Needed are standards, platforms and tested approaches. Until then, expect some turbulence.
SAN FRANCISCO — There is a constant, humming tension between what Moore’s Law delivers and what consumers expect from electronics systems design.
We’re on the verge of seeing this in the coming decade in computer vision, an application that has enormous potential to transform society. In the meantime, enormous challenges and decisions lie ahead on the road to transformation.
Embedded Vision Alliance founder Jeff Bier argues that from the hardware perspective, computer vision application designs are taking off because of enabling silicon like the Texas Instruments’ C6000 single core DSP, designed for high performance streaming media-intensive applications, but also optimized for cost and energy efficiency.
This device recently crossed the point at which it can do 10 billion multiply-accumulates a second. That’s key, according to Bier, because that performance level is a typical compute requirement for a vision application.
On top of that type of hardware enablement, systems companies are trying all sorts of approaches to balance high performance with low power for their applications. There are few standards and no given platform approach has won the day. It is, in a phrase, the Wild West of electronics design at the moment.
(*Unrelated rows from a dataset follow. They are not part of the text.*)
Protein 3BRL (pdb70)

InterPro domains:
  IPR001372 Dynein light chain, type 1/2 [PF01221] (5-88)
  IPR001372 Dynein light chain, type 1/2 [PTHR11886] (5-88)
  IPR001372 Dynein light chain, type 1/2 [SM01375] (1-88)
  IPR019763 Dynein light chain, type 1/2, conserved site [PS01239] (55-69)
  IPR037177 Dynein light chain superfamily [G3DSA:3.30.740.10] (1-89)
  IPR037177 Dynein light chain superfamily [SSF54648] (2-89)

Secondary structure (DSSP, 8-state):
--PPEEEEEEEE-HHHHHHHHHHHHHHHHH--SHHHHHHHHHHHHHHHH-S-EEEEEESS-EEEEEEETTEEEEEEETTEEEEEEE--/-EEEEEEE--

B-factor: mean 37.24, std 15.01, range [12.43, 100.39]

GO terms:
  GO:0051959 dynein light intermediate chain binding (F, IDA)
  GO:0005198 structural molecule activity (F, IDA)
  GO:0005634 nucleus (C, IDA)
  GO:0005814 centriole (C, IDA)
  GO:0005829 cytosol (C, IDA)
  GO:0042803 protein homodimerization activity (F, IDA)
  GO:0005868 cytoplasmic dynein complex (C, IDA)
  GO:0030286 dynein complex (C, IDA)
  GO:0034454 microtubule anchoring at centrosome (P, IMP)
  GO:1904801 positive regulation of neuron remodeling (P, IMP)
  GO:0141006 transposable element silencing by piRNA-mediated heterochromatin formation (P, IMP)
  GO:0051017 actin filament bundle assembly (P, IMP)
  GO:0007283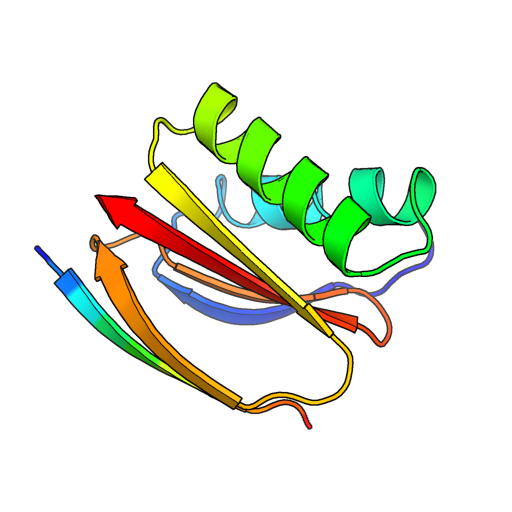 spermatogenesis (P, IMP)
  GO:0007290 spermatid nucleus elongation (P, IMP)
  GO:0007291 sperm individualization (P, IMP)
  GO:0000132 establishment of mitotic spindle orientation (P, IMP)
  GO:0007476 imaginal disc-derived wing morphogenesis (P, IMP)
  GO:0008407 chaeta morphogenesis (P, IMP)
  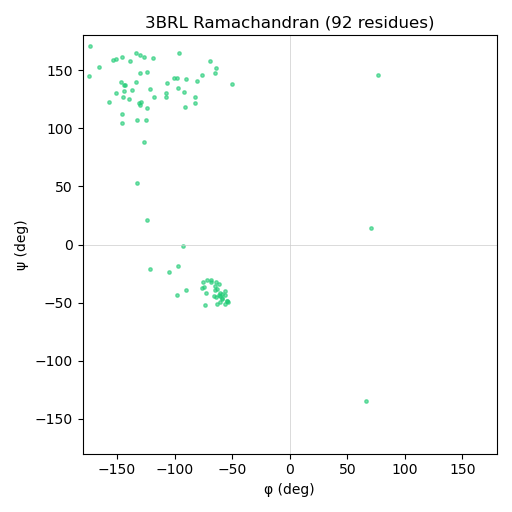GO:0045505 dynein intermediate chain binding (F, IPI)
  GO:0090571 RNA polymerase II transcription repressor complex (C, IPI)

Sequence (98 aa):
SDRKAVIKNADMSEEMMQQDAVDCCATQALEKYNIEKDIAAYIKKEFDKKYNPTWHCIVGRNFGSYVTHETRHFIYFYLGQVAILLFKEGATSAKATQTD

Organism: Drosophila melanogaster (NCBI:txid7227)

Solvent-accessible surface area: 5431 Å² total; per-residue (Å²): 124,124,62,152,47,50,71,98,54,36,31,5,30,136,131,20,20,102,42,0,18,65,5,0,23,85,0,31,116,138,69,138,101,72,156,50,4,12,36,46,0,58,121,37,0,30,152,122,54,98,82,41,0,64,16,75,12,6,142,128,34,44,26,165,26,61,0,44,66,122,45,0,0,10,0,23,4,31,137,10,0,0,0,0,19,21,61,76,121,71,42,51,39,67,8,116,8,140

Structure (mmCIF, N/CA/C/O backbone):
data_3BRL
#
_entry.id   3BRL
#
_cell.length_a   44.194
_cell.length_b   44.194
_cell.length_c   203.218
_cell.angle_alpha   90.000
_cell.angle_beta   90.000
_cell.angle_gamma   120.000
#
_symmetry.space_group_name_H-M   'P 61 2 2'
#
loop_
_entity.id
_entity.type
_entity.pdbx_description
1 polymer 'Dynein light chain 1, cytoplasmic'
2 polymer 'Protein swallow 10-resiude peptide'
3 water water
#
loop_
_atom_site.group_PDB
_atom_site.id
_atom_site.type_symbol
_atom_site.label_atom_id
_atom_site.label_alt_id
_atom_site.label_comp_id
_atom_site.label_asym_id
_atom_site.label_entity_id
_atom_site.label_seq_id
_atom_site.pdbx_PDB_ins_code
_atom_site.Cartn_x
_atom_site.Cartn_y
_atom_site.Cartn_z
_atom_site.occupancy
_atom_site.B_iso_or_equiv
_atom_site.auth_seq_id
_atom_site.auth_comp_id
_atom_site.auth_asym_id
_atom_site.auth_atom_id
_atom_site.pdbx_PDB_model_num
ATOM 1 N N . SER A 1 2 ? 7.903 -12.776 4.709 1.00 92.44 2 SER A N 1
ATOM 2 C CA . SER A 1 2 ? 7.121 -11.785 5.507 1.00 91.70 2 SER A CA 1
ATOM 3 C C . SER A 1 2 ? 5.653 -11.770 5.062 1.00 86.35 2 SER A C 1
ATOM 4 O O . SER A 1 2 ? 4.798 -12.357 5.720 1.00 85.21 2 SER A O 1
ATOM 7 N N . ASP A 1 3 ? 5.374 -11.109 3.941 1.00 78.73 3 ASP A N 1
ATOM 8 C CA . ASP A 1 3 ? 4.019 -11.041 3.389 1.00 74.05 3 ASP A CA 1
ATOM 9 C C . ASP A 1 3 ? 3.956 -11.601 1.969 1.00 66.99 3 ASP A C 1
ATOM 10 O O . ASP A 1 3 ? 2.884 -11.985 1.497 1.00 65.83 3 ASP A O 1
ATOM 15 N N . ARG A 1 4 ? 5.109 -11.642 1.301 1.00 55.51 4 ARG A N 1
ATOM 16 C CA . ARG A 1 4 ? 5.203 -11.993 -0.121 1.00 49.49 4 ARG A CA 1
ATOM 17 C C . ARG A 1 4 ? 5.166 -13.491 -0.422 1.00 45.72 4 ARG A C 1
ATOM 18 O O . ARG A 1 4 ? 5.793 -14.294 0.263 1.00 46.28 4 ARG A O 1
ATOM 26 N N . LYS A 1 5 ? 4.471 -13.846 -1.494 1.00 41.89 5 LYS A N 1
ATOM 27 C CA . LYS A 1 5 ? 4.289 -15.243 -1.863 1.00 37.97 5 LYS A CA 1
ATOM 28 C C . LYS A 1 5 ? 5.398 -15.689 -2.811 1.00 39.03 5 LYS A C 1
ATOM 29 O O . LYS A 1 5 ? 5.568 -15.131 -3.899 1.00 40.83 5 LYS A O 1
ATOM 35 N N . ALA A 1 6 ? 6.174 -16.676 -2.378 1.00 34.29 6 ALA A N 1
ATOM 36 C CA . ALA A 1 6 ? 7.185 -17.277 -3.242 1.00 31.83 6 ALA A CA 1
ATOM 37 C C . ALA A 1 6 ? 6.561 -18.326 -4.145 1.00 40.10 6 ALA A C 1
ATOM 38 O O . ALA A 1 6 ? 5.936 -19.293 -3.671 1.00 32.99 6 ALA A O 1
ATOM 40 N N . VAL A 1 7 ? 6.708 -18.121 -5.446 1.00 37.90 7 VAL A N 1
ATOM 41 C CA . VAL A 1 7 ? 6.267 -19.092 -6.439 1.00 35.83 7 VAL A CA 1
ATOM 42 C C . VAL A 1 7 ? 7.451 -19.430 -7.326 1.00 35.54 7 VAL A C 1
ATOM 43 O O . VAL A 1 7 ? 7.868 -18.621 -8.155 1.00 28.64 7 VAL A O 1
ATOM 47 N N . ILE A 1 8 ? 8.005 -20.629 -7.151 1.00 33.15 8 ILE A N 1
ATOM 48 C CA . ILE A 1 8 ? 9.167 -21.031 -7.949 1.00 36.03 8 ILE A CA 1
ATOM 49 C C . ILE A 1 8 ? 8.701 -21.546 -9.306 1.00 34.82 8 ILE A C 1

Consider some juxtapositions.
Dueling visions
Academia has long researched vision and audio, for example. Researchers tend to throw enormous horsepower and software at complex problems and see what happens. Startups, however, trying to exploit hardware gains wrought by Moore’s Law, have a starkly different vision, pardon the pun, for how computer vision can and should be implemented. They need to get to market quickly and profitably.
Stanford Professor Andrew Ng (co-CTO, as well, at Baidu) described some of the conflicting approaches to computer-vision problem solving.
At DAC this month, he cautioned against pursuing computing solutions for the sake of computing, even where it might be put up against thornier challenges like unsupervised data analysis (in other words not training a system at first to look for certain clues to piece together a larger image of, say, a human face or a cat).
Ng said:
“Hardware groups are building systems that can simulate a trillion connections. Those are good supercomputing results but the relevance to Baidu, Google, Facebook, Microsoft or Apple is non existent.”
Michael B. Taylor, a professor with the University of San Diego’s computer science and engineering department, said during the same DAC panel that another challenge is the scaling of transistors and energy efficiency—the problem of so-called dark silicon as a function of the breakdown of Dennard scaling.
“We have exponentially more transistors (but) we can’t switch them and can’t use them for computation,” Taylor said. “But we can use them for memory.”
“There’s a pretty interesting result that’s coming along, which is that we’re getting to the point where we’re not going to have to store all of our video off chip,” Taylor said, noting that those otherwise “dark silicon” transistors used as memory instead of logic will enable that. “We’re actually going to be able to fit a lot of it on chip. And that’s going to really help us with efficiency.”
Cadence Fellow Chris Rowen said on the panel, “We don’t lack for problems to solve. What we lack are the combination of architectures, which have the kind of efficiency that allow them to be deployed in mass quantities. It’s all good to say I have a 1,000 servers and 16,000 processors, but I don’t want to do that on my wristwatch.”
He urged the audience to think about the problem along three axes:
Computer vision is going to be an enormous engineering and market opportunity for semiconductor and systems vendors. And it’s going to be a wild ride until standards, platforms and approaches settle down.
Until then, strap in and hold on tight.